Lecture : 13 min·Rédigé par l'équipe Biologie Maroc·Mis à jour : août 2026

Les bactéries n'ont pas de reproduction sexuée, mais elles échangent du matériel génétique par trois mécanismes de transfert horizontal : la transformation, la conjugaison et la transduction. Ce chapitre décrit chacun d'eux, montre comment ils permettent de cartographier le chromosome bactérien et explique pourquoi ils sont au cœur de la dissémination des résistances aux antibiotiques. Aux examens, on te demande surtout de comparer les trois mécanismes et de raisonner sur un croisement Hfr × F−.

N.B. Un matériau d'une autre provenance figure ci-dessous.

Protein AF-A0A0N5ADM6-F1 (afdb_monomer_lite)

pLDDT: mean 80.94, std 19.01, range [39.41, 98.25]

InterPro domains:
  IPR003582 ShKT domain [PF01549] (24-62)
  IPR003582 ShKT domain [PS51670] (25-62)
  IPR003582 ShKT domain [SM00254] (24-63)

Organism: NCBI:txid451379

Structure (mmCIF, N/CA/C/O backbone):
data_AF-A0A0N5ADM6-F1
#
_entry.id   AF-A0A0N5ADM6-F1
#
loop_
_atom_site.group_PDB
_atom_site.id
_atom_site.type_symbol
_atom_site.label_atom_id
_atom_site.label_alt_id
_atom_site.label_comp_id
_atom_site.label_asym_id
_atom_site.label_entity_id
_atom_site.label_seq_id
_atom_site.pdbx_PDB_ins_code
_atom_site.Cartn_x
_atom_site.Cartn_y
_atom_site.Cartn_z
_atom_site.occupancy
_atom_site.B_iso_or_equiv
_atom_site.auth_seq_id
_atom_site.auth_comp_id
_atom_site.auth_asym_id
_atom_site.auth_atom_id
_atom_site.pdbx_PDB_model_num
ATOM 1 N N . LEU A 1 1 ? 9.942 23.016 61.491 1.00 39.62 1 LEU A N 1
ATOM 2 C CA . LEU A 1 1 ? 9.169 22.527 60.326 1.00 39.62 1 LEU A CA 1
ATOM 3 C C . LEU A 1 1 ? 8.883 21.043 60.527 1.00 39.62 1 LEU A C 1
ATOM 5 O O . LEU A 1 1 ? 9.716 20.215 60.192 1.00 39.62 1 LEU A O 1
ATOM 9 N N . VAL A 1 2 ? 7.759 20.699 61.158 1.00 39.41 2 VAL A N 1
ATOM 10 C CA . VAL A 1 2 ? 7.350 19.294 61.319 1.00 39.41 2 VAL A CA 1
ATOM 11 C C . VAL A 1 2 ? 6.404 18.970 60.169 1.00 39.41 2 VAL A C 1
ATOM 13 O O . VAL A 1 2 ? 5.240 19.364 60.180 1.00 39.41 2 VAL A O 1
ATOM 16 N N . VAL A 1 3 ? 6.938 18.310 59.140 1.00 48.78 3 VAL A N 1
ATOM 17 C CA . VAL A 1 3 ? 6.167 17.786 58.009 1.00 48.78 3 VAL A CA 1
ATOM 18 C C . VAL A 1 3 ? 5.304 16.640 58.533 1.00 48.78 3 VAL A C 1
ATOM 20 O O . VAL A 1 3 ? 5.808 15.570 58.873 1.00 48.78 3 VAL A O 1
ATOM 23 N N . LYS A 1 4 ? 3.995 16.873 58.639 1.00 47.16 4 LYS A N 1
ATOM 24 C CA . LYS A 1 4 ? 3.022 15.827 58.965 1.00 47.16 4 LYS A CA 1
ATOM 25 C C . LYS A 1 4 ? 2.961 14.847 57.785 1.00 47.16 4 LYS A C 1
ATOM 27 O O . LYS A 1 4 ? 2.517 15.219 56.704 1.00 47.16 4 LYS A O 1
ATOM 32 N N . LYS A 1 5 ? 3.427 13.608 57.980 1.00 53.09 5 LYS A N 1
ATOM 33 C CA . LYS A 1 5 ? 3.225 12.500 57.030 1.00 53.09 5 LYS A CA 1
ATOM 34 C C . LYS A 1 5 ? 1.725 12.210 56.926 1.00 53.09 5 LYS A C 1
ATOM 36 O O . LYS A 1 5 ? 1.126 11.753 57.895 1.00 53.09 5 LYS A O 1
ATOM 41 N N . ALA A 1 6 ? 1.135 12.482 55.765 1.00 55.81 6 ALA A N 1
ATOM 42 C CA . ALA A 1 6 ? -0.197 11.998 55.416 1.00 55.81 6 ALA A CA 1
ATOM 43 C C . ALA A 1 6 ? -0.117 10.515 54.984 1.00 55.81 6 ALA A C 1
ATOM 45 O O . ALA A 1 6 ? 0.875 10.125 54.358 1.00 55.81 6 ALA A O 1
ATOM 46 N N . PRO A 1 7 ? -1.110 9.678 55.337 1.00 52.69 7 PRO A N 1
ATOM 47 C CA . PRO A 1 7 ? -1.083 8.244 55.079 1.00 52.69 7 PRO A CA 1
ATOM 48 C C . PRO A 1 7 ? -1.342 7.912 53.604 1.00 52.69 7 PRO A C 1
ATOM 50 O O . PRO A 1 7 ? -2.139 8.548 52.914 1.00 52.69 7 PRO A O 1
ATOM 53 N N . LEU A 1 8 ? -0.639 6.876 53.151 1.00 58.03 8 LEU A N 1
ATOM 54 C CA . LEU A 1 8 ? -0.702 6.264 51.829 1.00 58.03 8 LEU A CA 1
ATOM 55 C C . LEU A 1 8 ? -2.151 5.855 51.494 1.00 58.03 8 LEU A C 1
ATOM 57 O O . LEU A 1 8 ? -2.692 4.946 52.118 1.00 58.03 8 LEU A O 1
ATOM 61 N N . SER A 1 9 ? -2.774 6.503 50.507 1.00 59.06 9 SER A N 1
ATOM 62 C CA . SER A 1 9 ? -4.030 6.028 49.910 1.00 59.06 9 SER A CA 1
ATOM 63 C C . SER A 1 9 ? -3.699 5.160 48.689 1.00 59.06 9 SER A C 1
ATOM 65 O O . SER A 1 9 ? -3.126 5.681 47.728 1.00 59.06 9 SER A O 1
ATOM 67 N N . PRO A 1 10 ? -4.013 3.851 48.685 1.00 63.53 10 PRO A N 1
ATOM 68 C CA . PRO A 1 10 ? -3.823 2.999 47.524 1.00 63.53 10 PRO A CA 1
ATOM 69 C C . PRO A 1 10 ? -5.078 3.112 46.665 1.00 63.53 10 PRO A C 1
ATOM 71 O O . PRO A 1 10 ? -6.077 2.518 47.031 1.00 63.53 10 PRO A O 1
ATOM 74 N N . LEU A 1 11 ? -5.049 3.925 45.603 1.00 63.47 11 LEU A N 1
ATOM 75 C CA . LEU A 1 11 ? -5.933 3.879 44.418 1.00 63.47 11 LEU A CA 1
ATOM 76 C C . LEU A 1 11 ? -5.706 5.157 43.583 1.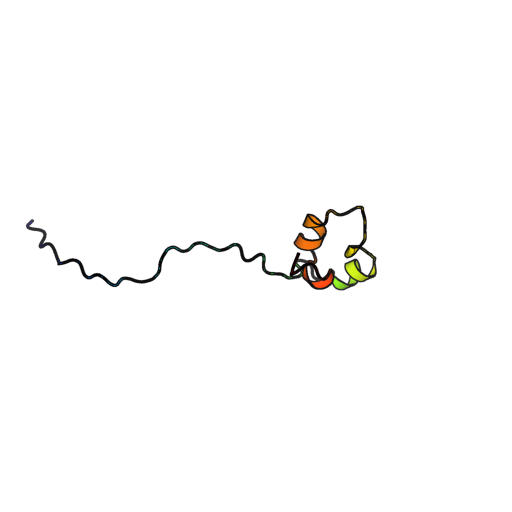00 63.47 11 LEU A C 1
ATOM 78 O O . LEU A 1 11 ? -6.560 6.037 43.508 1.00 63.47 11 LEU A O 1
ATOM 82 N N . LEU A 1 12 ? -4.535 5.273 42.946 1.00 57.34 12 LEU A N 1
ATOM 83 C CA . LEU A 1 12 ? -4.324 6.234 41.862 1.00 57.34 12 LEU A CA 1
ATOM 84 C C . LEU A 1 12 ? -3.984 5.500 40.560 1.00 57.34 12 LEU A C 1
ATOM 86 O O . LEU A 1 12 ? -2.862 5.062 40.337 1.00 57.34 12 LEU A O 1
ATOM 90 N N . PHE A 1 13 ? -5.046 5.313 39.774 1.00 57.81 13 PHE A N 1
ATOM 91 C CA . PHE A 1 13 ? -5.159 5.524 38.330 1.00 57.81 13 PHE A CA 1
ATOM 92 C C . PHE A 1 13 ? -3.986 5.099 37.422 1.00 57.81 13 PHE A C 1
ATOM 94 O O . PHE A 1 13 ? -2.943 5.733 37.354 1.00 57.81 13 PHE A O 1
ATOM 101 N N . PHE A 1 14 ? -4.286 4.062 36.631 1.00 60.19 14 PHE A N 1
ATOM 102 C CA . PHE A 1 14 ? -3.742 3.723 35.312 1.00 60.19 14 PHE A CA 1
ATOM 103 C C . PHE A 1 14 ? -2.218 3.645 35.168 1.00 60.19 14 PHE A C 1
ATOM 105 O O . PHE A 1 14 ? -1.513 4.600 34.854 1.00 60.19 14 PHE A O 1
ATOM 112 N N . LYS A 1 15 ? -1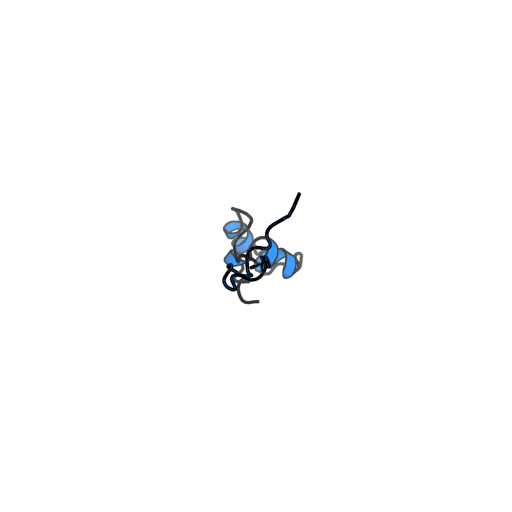.764 2.393 35.293 1.00 60.09 15 LYS A N 1
ATOM 113 C CA . LYS A 1 15 ? -0.620 1.787 34.604 1.00 60.09 15 LYS A CA 1
ATOM 114 C C . LYS A 1 15 ? -0.203 2.585 33.357 1.00 60.09 15 LYS A C 1
ATOM 116 O O . LYS A 1 15 ? -0.948 2.637 32.388 1.00 60.09 15 LYS A O 1
ATOM 121 N N . THR A 1 16 ? 0.992 3.169 33.429 1.00 56.81 16 THR A N 1
ATOM 122 C CA . THR A 1 16 ? 1.955 3.380 32.335 1.00 56.81 16 THR A CA 1
ATOM 123 C C . THR A 1 16 ? 1.360 3.639 30.944 1.00 56.81 16 THR A C 1
ATOM 125 O O . THR A 1 16 ? 0.901 2.711 30.280 1.00 56.81 16 THR A O 1
ATOM 128 N N . ASN A 1 17 ? 1.485 4.882 30.463 1.00 63.44 17 ASN A N 1
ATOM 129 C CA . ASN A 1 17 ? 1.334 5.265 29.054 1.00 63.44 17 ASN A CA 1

1. Le génome bactérien et les souches mutantes

Le génome d'une bactérie comme Escherichia coli est un chromosome circulaire unique d'ADN double brin, non enfermé dans un noyau, souvent accompagné de plasmides, petites molécules circulaires autonomes portant des gènes accessoires (résistance aux antibiotiques, facteur F). La bactérie est haploïde : toute mutation s'exprime immédiatement, ce qui facilite l'analyse génétique. On distingue les souches prototrophes, capables de croître sur milieu minimum, des souches auxotrophes, mutantes incapables de synthétiser un métabolite essentiel (on note par exemple leu une souche exigeant la leucine), ainsi que les mutants résistants à un antibiotique (strr) ou à un phage. Ces marqueurs, associés à des milieux sélectifs, permettent de repérer des recombinants rares parmi des millions de cellules : c'est le principe de la sélection. L'expérience de Luria et Delbrück (1943) a montré que les mutations bactériennes surviennent spontanément, avant toute exposition à l'agent sélectif.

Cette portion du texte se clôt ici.